=== Section Start ===
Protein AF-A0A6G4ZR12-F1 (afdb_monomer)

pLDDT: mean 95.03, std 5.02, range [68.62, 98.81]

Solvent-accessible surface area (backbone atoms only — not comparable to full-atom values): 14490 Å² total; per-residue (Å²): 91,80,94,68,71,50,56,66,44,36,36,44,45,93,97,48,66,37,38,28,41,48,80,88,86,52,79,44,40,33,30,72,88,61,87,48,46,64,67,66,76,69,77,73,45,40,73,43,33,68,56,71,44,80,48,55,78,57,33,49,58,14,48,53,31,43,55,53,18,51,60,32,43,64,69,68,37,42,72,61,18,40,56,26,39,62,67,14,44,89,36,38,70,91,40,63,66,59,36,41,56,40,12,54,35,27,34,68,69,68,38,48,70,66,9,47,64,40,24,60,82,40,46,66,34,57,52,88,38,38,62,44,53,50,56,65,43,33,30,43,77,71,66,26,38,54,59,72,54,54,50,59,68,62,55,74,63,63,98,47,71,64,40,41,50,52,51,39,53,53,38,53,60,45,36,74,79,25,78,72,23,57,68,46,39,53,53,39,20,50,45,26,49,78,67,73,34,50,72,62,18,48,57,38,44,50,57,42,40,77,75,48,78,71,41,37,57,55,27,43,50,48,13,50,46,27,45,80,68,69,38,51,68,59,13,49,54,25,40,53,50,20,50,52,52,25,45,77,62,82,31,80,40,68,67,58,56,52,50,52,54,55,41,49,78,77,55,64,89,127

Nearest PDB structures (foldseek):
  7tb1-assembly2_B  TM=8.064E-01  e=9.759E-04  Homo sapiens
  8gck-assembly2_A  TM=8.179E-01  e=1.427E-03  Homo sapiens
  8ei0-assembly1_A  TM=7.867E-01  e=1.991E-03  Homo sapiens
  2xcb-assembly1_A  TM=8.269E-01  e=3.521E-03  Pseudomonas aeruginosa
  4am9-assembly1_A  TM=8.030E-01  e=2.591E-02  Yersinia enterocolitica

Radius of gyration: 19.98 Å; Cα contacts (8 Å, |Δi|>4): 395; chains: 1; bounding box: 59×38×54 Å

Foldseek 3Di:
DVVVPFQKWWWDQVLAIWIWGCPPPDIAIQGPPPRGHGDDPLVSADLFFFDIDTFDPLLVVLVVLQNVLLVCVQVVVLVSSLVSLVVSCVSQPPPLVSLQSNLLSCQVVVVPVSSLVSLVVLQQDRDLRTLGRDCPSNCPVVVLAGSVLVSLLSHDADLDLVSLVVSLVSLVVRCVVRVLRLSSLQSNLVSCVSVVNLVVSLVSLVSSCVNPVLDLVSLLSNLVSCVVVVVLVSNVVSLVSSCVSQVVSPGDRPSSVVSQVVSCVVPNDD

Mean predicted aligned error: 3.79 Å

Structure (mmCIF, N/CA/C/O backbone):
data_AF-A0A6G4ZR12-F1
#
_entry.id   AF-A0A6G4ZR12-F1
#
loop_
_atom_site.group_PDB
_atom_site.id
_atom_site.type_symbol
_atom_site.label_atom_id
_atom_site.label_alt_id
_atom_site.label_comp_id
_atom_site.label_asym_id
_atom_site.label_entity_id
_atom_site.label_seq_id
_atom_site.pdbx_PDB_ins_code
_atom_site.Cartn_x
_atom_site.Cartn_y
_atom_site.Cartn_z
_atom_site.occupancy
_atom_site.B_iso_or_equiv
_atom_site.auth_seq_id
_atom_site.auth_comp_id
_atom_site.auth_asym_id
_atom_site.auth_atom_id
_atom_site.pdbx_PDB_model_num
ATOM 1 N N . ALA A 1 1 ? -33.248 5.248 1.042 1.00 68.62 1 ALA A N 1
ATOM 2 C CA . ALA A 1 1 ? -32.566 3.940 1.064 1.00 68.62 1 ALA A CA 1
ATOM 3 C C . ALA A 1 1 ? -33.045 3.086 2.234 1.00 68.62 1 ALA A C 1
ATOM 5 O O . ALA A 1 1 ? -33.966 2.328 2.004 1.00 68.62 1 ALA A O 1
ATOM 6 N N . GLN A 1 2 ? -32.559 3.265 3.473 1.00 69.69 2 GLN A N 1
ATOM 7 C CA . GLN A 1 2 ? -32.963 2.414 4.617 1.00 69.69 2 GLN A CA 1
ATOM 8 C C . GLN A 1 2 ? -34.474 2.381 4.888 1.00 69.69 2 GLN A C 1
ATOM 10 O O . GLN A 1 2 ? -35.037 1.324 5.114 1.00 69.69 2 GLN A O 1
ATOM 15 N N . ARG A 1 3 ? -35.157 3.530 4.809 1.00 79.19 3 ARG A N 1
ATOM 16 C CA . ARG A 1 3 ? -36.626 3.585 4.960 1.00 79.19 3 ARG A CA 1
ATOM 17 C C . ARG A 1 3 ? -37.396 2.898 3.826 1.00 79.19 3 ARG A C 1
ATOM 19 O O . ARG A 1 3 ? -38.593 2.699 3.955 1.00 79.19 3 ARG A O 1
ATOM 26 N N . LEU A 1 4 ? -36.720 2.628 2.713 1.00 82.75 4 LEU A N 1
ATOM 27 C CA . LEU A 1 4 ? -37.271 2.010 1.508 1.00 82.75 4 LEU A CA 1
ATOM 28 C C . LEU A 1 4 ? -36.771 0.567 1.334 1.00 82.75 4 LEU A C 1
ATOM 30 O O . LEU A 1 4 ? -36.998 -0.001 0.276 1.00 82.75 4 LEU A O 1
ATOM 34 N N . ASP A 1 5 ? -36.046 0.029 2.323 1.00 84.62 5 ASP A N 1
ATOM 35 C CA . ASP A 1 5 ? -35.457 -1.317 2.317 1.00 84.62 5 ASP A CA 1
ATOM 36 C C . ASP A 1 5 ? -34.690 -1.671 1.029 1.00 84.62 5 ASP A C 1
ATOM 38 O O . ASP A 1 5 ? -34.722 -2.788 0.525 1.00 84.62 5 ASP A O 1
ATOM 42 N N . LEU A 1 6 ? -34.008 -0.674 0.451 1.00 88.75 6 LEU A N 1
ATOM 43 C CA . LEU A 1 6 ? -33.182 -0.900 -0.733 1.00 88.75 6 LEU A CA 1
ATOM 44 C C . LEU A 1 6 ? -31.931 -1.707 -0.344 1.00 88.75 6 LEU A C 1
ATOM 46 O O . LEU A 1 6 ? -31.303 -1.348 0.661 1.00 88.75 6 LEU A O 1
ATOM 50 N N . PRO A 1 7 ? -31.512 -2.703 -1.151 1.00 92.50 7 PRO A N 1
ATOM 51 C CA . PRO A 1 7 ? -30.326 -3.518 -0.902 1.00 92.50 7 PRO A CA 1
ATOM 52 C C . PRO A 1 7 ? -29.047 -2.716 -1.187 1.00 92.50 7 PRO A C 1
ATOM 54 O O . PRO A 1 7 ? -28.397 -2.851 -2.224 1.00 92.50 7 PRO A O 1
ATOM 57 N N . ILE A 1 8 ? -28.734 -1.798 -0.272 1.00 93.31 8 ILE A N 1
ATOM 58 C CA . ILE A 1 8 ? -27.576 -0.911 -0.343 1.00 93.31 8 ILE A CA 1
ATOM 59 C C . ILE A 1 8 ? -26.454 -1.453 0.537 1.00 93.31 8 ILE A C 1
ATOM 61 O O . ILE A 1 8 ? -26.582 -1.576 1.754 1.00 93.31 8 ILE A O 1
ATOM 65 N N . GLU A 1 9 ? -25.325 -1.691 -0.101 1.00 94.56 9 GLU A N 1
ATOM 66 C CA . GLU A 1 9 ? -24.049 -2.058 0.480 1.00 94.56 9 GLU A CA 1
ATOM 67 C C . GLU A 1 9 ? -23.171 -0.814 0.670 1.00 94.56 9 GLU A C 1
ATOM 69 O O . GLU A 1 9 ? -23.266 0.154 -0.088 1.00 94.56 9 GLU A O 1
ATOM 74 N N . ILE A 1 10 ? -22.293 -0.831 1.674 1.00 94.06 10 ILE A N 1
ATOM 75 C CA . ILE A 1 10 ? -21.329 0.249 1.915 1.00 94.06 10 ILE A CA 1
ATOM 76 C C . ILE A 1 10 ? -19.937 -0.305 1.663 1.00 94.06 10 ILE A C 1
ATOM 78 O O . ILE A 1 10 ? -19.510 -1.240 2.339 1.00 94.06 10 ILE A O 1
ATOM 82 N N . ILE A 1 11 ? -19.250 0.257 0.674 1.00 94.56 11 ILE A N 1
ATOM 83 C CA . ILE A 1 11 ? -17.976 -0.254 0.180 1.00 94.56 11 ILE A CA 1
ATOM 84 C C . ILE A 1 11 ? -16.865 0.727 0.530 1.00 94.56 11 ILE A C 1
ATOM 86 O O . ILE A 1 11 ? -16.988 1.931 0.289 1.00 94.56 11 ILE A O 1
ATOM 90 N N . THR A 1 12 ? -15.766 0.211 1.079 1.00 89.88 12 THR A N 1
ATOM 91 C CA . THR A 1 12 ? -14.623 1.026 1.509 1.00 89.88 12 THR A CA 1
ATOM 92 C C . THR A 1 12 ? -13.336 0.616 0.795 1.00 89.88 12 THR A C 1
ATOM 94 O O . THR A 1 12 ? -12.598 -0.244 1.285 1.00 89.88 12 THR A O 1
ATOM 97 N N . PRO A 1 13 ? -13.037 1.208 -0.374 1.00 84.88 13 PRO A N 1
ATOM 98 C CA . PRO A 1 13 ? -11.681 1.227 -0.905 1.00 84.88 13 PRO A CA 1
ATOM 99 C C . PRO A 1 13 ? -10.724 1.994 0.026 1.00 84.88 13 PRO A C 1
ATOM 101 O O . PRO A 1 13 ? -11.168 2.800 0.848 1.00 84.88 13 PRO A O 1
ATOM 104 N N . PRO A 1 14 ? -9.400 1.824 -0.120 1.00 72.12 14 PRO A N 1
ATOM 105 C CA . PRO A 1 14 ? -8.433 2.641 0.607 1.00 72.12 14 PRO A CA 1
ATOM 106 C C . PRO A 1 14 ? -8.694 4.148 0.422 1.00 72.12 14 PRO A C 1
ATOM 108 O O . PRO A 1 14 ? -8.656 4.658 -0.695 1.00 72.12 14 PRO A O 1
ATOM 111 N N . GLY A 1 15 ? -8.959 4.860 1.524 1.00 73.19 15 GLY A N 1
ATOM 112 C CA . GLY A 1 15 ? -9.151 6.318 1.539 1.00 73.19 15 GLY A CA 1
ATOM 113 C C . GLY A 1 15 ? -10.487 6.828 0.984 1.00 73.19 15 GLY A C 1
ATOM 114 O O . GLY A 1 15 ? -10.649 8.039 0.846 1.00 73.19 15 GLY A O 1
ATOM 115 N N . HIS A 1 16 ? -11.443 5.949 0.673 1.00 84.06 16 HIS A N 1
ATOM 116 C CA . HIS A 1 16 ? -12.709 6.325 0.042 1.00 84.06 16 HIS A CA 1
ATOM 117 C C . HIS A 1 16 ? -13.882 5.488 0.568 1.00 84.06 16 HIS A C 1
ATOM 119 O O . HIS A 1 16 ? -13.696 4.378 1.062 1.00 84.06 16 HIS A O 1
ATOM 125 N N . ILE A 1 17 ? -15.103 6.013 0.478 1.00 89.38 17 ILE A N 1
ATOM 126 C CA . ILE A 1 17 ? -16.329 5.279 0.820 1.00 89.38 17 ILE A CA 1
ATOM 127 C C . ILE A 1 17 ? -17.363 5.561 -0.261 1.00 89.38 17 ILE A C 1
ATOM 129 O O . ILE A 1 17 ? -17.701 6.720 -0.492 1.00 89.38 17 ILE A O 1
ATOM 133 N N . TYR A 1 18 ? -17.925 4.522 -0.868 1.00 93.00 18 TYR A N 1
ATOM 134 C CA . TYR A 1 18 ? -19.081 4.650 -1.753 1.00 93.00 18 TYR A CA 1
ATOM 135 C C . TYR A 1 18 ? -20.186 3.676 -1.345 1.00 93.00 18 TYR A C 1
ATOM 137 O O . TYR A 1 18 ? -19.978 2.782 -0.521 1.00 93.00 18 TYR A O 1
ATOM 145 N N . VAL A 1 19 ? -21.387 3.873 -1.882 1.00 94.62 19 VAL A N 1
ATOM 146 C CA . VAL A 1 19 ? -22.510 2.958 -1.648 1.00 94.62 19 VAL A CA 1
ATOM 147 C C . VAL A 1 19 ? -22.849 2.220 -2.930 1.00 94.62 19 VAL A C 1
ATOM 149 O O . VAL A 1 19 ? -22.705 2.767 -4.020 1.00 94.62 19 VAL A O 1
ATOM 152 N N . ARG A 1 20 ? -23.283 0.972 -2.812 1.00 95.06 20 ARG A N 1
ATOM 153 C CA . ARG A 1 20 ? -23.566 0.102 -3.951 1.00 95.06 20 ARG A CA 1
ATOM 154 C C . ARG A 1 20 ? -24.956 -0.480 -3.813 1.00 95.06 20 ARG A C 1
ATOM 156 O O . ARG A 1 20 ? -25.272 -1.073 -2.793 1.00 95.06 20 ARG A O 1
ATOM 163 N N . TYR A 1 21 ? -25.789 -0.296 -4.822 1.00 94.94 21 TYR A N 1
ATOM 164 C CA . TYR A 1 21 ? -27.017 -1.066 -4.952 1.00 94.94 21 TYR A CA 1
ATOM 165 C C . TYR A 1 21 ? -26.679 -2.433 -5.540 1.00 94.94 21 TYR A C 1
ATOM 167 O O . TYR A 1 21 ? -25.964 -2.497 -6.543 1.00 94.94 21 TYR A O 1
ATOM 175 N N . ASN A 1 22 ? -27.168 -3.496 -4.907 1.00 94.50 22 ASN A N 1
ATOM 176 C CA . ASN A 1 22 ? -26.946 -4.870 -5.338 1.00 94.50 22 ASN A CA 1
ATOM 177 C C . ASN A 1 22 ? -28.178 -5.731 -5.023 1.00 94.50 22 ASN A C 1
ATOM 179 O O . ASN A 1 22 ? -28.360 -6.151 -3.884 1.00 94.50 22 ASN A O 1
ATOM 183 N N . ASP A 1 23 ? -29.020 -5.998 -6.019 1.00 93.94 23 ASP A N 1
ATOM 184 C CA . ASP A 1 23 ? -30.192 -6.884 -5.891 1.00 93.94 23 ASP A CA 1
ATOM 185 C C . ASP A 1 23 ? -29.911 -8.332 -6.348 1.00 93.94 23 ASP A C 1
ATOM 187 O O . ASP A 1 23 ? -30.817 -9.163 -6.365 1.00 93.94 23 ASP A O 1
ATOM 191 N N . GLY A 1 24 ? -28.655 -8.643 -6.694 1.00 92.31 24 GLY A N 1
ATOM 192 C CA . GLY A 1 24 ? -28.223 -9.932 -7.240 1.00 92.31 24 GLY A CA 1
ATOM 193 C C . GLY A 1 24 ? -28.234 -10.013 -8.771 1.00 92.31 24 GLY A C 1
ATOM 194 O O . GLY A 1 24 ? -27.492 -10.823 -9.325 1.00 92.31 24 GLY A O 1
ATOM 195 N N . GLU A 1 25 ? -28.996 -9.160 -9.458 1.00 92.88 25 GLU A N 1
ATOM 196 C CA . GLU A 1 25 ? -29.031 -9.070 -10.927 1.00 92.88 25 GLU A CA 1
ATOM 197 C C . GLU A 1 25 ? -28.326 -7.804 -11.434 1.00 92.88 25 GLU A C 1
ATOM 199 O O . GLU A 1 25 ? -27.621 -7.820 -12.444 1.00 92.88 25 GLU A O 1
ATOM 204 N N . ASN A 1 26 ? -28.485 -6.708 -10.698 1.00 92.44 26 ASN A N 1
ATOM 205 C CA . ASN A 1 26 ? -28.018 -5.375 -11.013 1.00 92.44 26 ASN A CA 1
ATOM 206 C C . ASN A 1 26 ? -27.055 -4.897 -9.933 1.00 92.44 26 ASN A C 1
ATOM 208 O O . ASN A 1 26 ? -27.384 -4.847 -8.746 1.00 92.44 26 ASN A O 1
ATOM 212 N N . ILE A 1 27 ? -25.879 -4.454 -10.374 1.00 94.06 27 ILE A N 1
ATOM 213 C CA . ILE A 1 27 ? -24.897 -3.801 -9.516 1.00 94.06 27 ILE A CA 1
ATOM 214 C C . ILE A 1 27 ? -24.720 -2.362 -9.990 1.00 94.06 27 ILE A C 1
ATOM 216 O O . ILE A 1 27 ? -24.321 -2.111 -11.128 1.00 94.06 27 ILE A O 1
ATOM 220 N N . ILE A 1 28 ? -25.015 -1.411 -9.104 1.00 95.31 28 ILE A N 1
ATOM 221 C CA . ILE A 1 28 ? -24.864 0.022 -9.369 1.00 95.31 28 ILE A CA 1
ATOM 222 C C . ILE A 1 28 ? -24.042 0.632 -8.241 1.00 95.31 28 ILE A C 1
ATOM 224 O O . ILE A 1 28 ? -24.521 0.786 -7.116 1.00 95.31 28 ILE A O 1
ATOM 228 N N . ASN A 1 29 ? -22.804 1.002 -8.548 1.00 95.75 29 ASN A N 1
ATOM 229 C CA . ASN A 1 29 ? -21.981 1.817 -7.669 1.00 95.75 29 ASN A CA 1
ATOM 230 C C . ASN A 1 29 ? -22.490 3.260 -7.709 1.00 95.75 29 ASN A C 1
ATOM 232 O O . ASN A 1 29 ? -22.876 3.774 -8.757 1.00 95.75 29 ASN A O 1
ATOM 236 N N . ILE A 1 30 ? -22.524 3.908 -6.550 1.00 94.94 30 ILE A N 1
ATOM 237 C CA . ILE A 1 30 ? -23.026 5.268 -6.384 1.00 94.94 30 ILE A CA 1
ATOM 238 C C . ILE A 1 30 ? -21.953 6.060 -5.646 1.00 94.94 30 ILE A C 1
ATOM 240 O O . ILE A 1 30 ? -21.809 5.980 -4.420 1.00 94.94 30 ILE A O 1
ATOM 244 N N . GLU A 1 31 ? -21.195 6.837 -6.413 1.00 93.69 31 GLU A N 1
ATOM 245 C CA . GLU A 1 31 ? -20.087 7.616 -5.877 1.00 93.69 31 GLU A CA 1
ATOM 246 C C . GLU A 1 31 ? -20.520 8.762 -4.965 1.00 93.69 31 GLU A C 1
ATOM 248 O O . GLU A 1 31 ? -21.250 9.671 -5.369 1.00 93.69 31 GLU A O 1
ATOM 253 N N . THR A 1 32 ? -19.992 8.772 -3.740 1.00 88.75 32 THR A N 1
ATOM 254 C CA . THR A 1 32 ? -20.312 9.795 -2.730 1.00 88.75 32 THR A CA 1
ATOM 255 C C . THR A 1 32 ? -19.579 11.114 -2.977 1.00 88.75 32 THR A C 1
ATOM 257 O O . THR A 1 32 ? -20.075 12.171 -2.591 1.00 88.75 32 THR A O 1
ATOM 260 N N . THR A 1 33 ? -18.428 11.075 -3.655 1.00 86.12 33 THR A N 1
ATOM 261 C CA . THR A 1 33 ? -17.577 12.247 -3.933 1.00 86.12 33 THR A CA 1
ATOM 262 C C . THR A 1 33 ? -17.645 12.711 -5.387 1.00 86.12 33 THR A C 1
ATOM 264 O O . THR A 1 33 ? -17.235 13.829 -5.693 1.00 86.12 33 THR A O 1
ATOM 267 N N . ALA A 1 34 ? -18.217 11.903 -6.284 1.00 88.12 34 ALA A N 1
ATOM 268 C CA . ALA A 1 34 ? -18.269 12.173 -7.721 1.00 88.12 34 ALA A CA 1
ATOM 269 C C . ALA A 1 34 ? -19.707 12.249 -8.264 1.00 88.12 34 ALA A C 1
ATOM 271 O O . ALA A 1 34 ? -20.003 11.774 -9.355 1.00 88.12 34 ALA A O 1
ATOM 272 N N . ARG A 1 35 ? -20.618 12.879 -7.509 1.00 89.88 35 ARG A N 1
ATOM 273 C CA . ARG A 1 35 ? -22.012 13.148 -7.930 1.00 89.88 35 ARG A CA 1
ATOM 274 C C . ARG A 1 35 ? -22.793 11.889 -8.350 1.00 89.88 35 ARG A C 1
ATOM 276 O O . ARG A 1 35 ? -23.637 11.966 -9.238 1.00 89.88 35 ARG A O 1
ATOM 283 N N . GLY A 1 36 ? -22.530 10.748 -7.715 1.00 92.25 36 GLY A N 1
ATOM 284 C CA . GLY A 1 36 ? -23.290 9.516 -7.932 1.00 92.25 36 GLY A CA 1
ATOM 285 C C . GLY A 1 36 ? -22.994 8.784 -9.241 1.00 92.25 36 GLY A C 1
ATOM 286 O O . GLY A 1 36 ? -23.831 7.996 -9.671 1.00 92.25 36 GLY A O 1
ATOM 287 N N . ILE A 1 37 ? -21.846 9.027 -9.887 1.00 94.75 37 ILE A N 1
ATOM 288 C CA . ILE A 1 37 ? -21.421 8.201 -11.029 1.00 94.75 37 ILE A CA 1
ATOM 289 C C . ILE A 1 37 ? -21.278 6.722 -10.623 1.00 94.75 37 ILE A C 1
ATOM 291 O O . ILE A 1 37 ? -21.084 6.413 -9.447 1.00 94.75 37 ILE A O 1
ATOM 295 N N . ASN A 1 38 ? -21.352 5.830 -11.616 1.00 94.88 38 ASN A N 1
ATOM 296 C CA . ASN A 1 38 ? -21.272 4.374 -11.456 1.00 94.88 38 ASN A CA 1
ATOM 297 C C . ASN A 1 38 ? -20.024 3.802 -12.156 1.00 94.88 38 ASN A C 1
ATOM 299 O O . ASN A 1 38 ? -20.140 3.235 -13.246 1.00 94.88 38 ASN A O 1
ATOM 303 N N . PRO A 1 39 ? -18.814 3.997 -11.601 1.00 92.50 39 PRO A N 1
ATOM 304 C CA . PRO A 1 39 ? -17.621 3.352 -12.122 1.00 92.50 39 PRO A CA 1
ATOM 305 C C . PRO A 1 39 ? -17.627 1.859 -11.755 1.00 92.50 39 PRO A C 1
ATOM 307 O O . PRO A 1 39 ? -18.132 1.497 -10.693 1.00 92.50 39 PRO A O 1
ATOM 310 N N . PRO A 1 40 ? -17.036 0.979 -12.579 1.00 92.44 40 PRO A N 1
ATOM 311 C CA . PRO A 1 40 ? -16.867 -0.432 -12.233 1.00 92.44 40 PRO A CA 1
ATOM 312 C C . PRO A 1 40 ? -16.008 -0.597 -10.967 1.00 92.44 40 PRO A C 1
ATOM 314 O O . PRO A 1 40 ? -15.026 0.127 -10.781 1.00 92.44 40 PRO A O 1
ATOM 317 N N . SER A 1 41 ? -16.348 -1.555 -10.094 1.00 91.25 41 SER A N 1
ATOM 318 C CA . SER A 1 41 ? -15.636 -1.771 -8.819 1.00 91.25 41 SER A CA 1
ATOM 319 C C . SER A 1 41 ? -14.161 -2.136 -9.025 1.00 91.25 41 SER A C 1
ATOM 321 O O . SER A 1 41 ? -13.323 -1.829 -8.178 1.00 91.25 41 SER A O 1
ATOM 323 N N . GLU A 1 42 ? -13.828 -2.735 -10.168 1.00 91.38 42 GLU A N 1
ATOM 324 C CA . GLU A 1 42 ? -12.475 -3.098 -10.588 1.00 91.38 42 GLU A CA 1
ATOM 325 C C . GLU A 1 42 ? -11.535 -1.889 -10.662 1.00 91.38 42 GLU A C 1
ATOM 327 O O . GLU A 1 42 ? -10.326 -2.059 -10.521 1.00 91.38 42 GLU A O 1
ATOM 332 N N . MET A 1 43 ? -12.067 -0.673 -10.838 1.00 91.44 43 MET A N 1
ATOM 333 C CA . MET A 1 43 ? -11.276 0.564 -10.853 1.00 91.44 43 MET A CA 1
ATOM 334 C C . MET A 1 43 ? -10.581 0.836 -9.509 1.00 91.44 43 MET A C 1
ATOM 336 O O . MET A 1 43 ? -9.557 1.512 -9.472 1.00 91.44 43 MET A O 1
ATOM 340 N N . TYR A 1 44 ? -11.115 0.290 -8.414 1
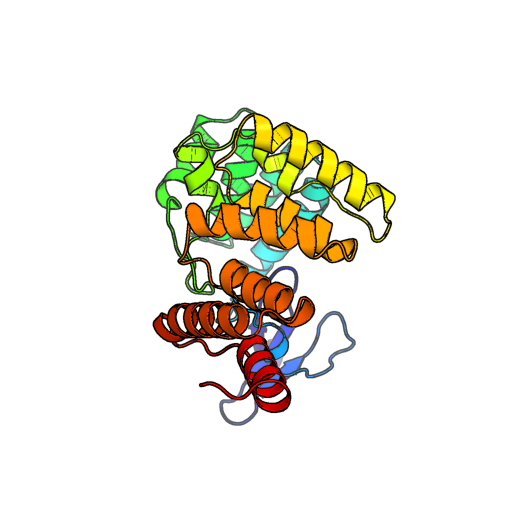.00 92.06 44 TYR A N 1
ATOM 341 C CA . TYR A 1 44 ? -10.557 0.423 -7.066 1.00 92.06 44 TYR A CA 1
ATOM 342 C C . TYR A 1 44 ? -9.586 -0.700 -6.689 1.00 92.06 44 TYR A C 1
ATOM 344 O O . TYR A 1 44 ? -8.987 -0.668 -5.611 1.00 92.06 44 TYR A O 1
ATOM 352 N N . LEU A 1 45 ? -9.442 -1.708 -7.550 1.00 94.44 45 LEU A N 1
ATOM 353 C CA . LEU A 1 45 ? -8.506 -2.801 -7.343 1.00 94.44 45 LEU A CA 1
ATOM 354 C C . LEU A 1 45 ? -7.128 -2.413 -7.880 1.00 94.44 45 LEU A C 1
ATOM 356 O O . LEU A 1 45 ? -6.987 -1.704 -8.875 1.00 94.44 45 LEU A O 1
ATOM 360 N N . GLY A 1 46 ? -6.093 -2.895 -7.203 1.00 95.38 46 GLY A N 1
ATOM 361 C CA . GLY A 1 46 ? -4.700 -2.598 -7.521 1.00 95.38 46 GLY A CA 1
=== Section End ===
◆ Work instructions:
Where the listing above reaches the line that contains "ATOM 167 O O", start retyping, and finish with the line that contains "ATOM 220 N N"; reproduce those lines exactly and no others.

◆ Response:
ATOM 167 O O . TYR A 1 21 ? -25.964 -2.497 -6.543 1.00 94.94 21 TYR A O 1
ATOM 175 N N . ASN A 1 22 ? -27.168 -3.496 -4.907 1.00 94.50 22 ASN A N 1
ATOM 176 C CA . ASN A 1 22 ? -26.946 -4.870 -5.338 1.00 94.50 22 ASN A CA 1
ATOM 177 C C . ASN A 1 22 ? -28.178 -5.731 -5.023 1.00 94.50 22 ASN A C 1
ATOM 179 O O . ASN A 1 22 ? -28.360 -6.151 -3.884 1.00 94.50 22 ASN A O 1
ATOM 183 N N . ASP A 1 23 ? -29.020 -5.998 -6.019 1.00 93.94 23 ASP A N 1
ATOM 184 C CA . ASP A 1 23 ? -30.192 -6.884 -5.891 1.00 93.94 23 ASP A CA 1
ATOM 185 C C . ASP A 1 23 ? -29.911 -8.332 -6.348 1.00 93.94 23 ASP A C 1
ATOM 187 O O . ASP A 1 23 ? -30.817 -9.163 -6.365 1.00 93.94 23 ASP A O 1
ATOM 191 N N . GLY A 1 24 ? -28.655 -8.643 -6.694 1.00 92.31 24 GLY A N 1
ATOM 192 C CA . GLY A 1 24 ? -28.223 -9.932 -7.240 1.00 92.31 24 GLY A CA 1
ATOM 193 C C . GLY A 1 24 ? -28.234 -10.013 -8.771 1.00 92.31 24 GLY A C 1
ATOM 194 O O . GLY A 1 24 ? -27.492 -10.823 -9.325 1.00 92.31 24 GLY A O 1
ATOM 195 N N . GLU A 1 25 ? -28.996 -9.160 -9.458 1.00 92.88 25 GLU A N 1
ATOM 196 C CA . GLU A 1 25 ? -29.031 -9.070 -10.927 1.00 92.88 25 GLU A CA 1
ATOM 197 C C . GLU A 1 25 ? -28.326 -7.804 -11.434 1.00 92.88 25 GLU A C 1
ATOM 199 O O . GLU A 1 25 ? -27.621 -7.820 -12.444 1.00 92.88 25 GLU A O 1
ATOM 204 N N . ASN A 1 26 ? -28.485 -6.708 -10.698 1.00 92.44 26 ASN A N 1
ATOM 205 C CA . ASN A 1 26 ? -28.018 -5.375 -11.013 1.00 92.44 26 ASN A CA 1
ATOM 206 C C . ASN A 1 26 ? -27.055 -4.897 -9.933 1.00 92.44 26 ASN A C 1
ATOM 208 O O . ASN A 1 26 ? -27.384 -4.847 -8.746 1.00 92.44 26 ASN A O 1
ATOM 212 N N . ILE A 1 27 ? -25.879 -4.454 -10.374 1.00 94.06 27 ILE A N 1
ATOM 213 C CA . ILE A 1 27 ? -24.897 -3.801 -9.516 1.00 94.06 27 ILE A CA 1
ATOM 214 C C . ILE A 1 27 ? -24.720 -2.362 -9.990 1.00 94.06 27 ILE A C 1
ATOM 216 O O . ILE A 1 27 ? -24.321 -2.111 -11.128 1.00 94.06 27 ILE A O 1
ATOM 220 N N . ILE A 1 28 ? -25.015 -1.411 -9.104 1.00 95.31 28 ILE A N 1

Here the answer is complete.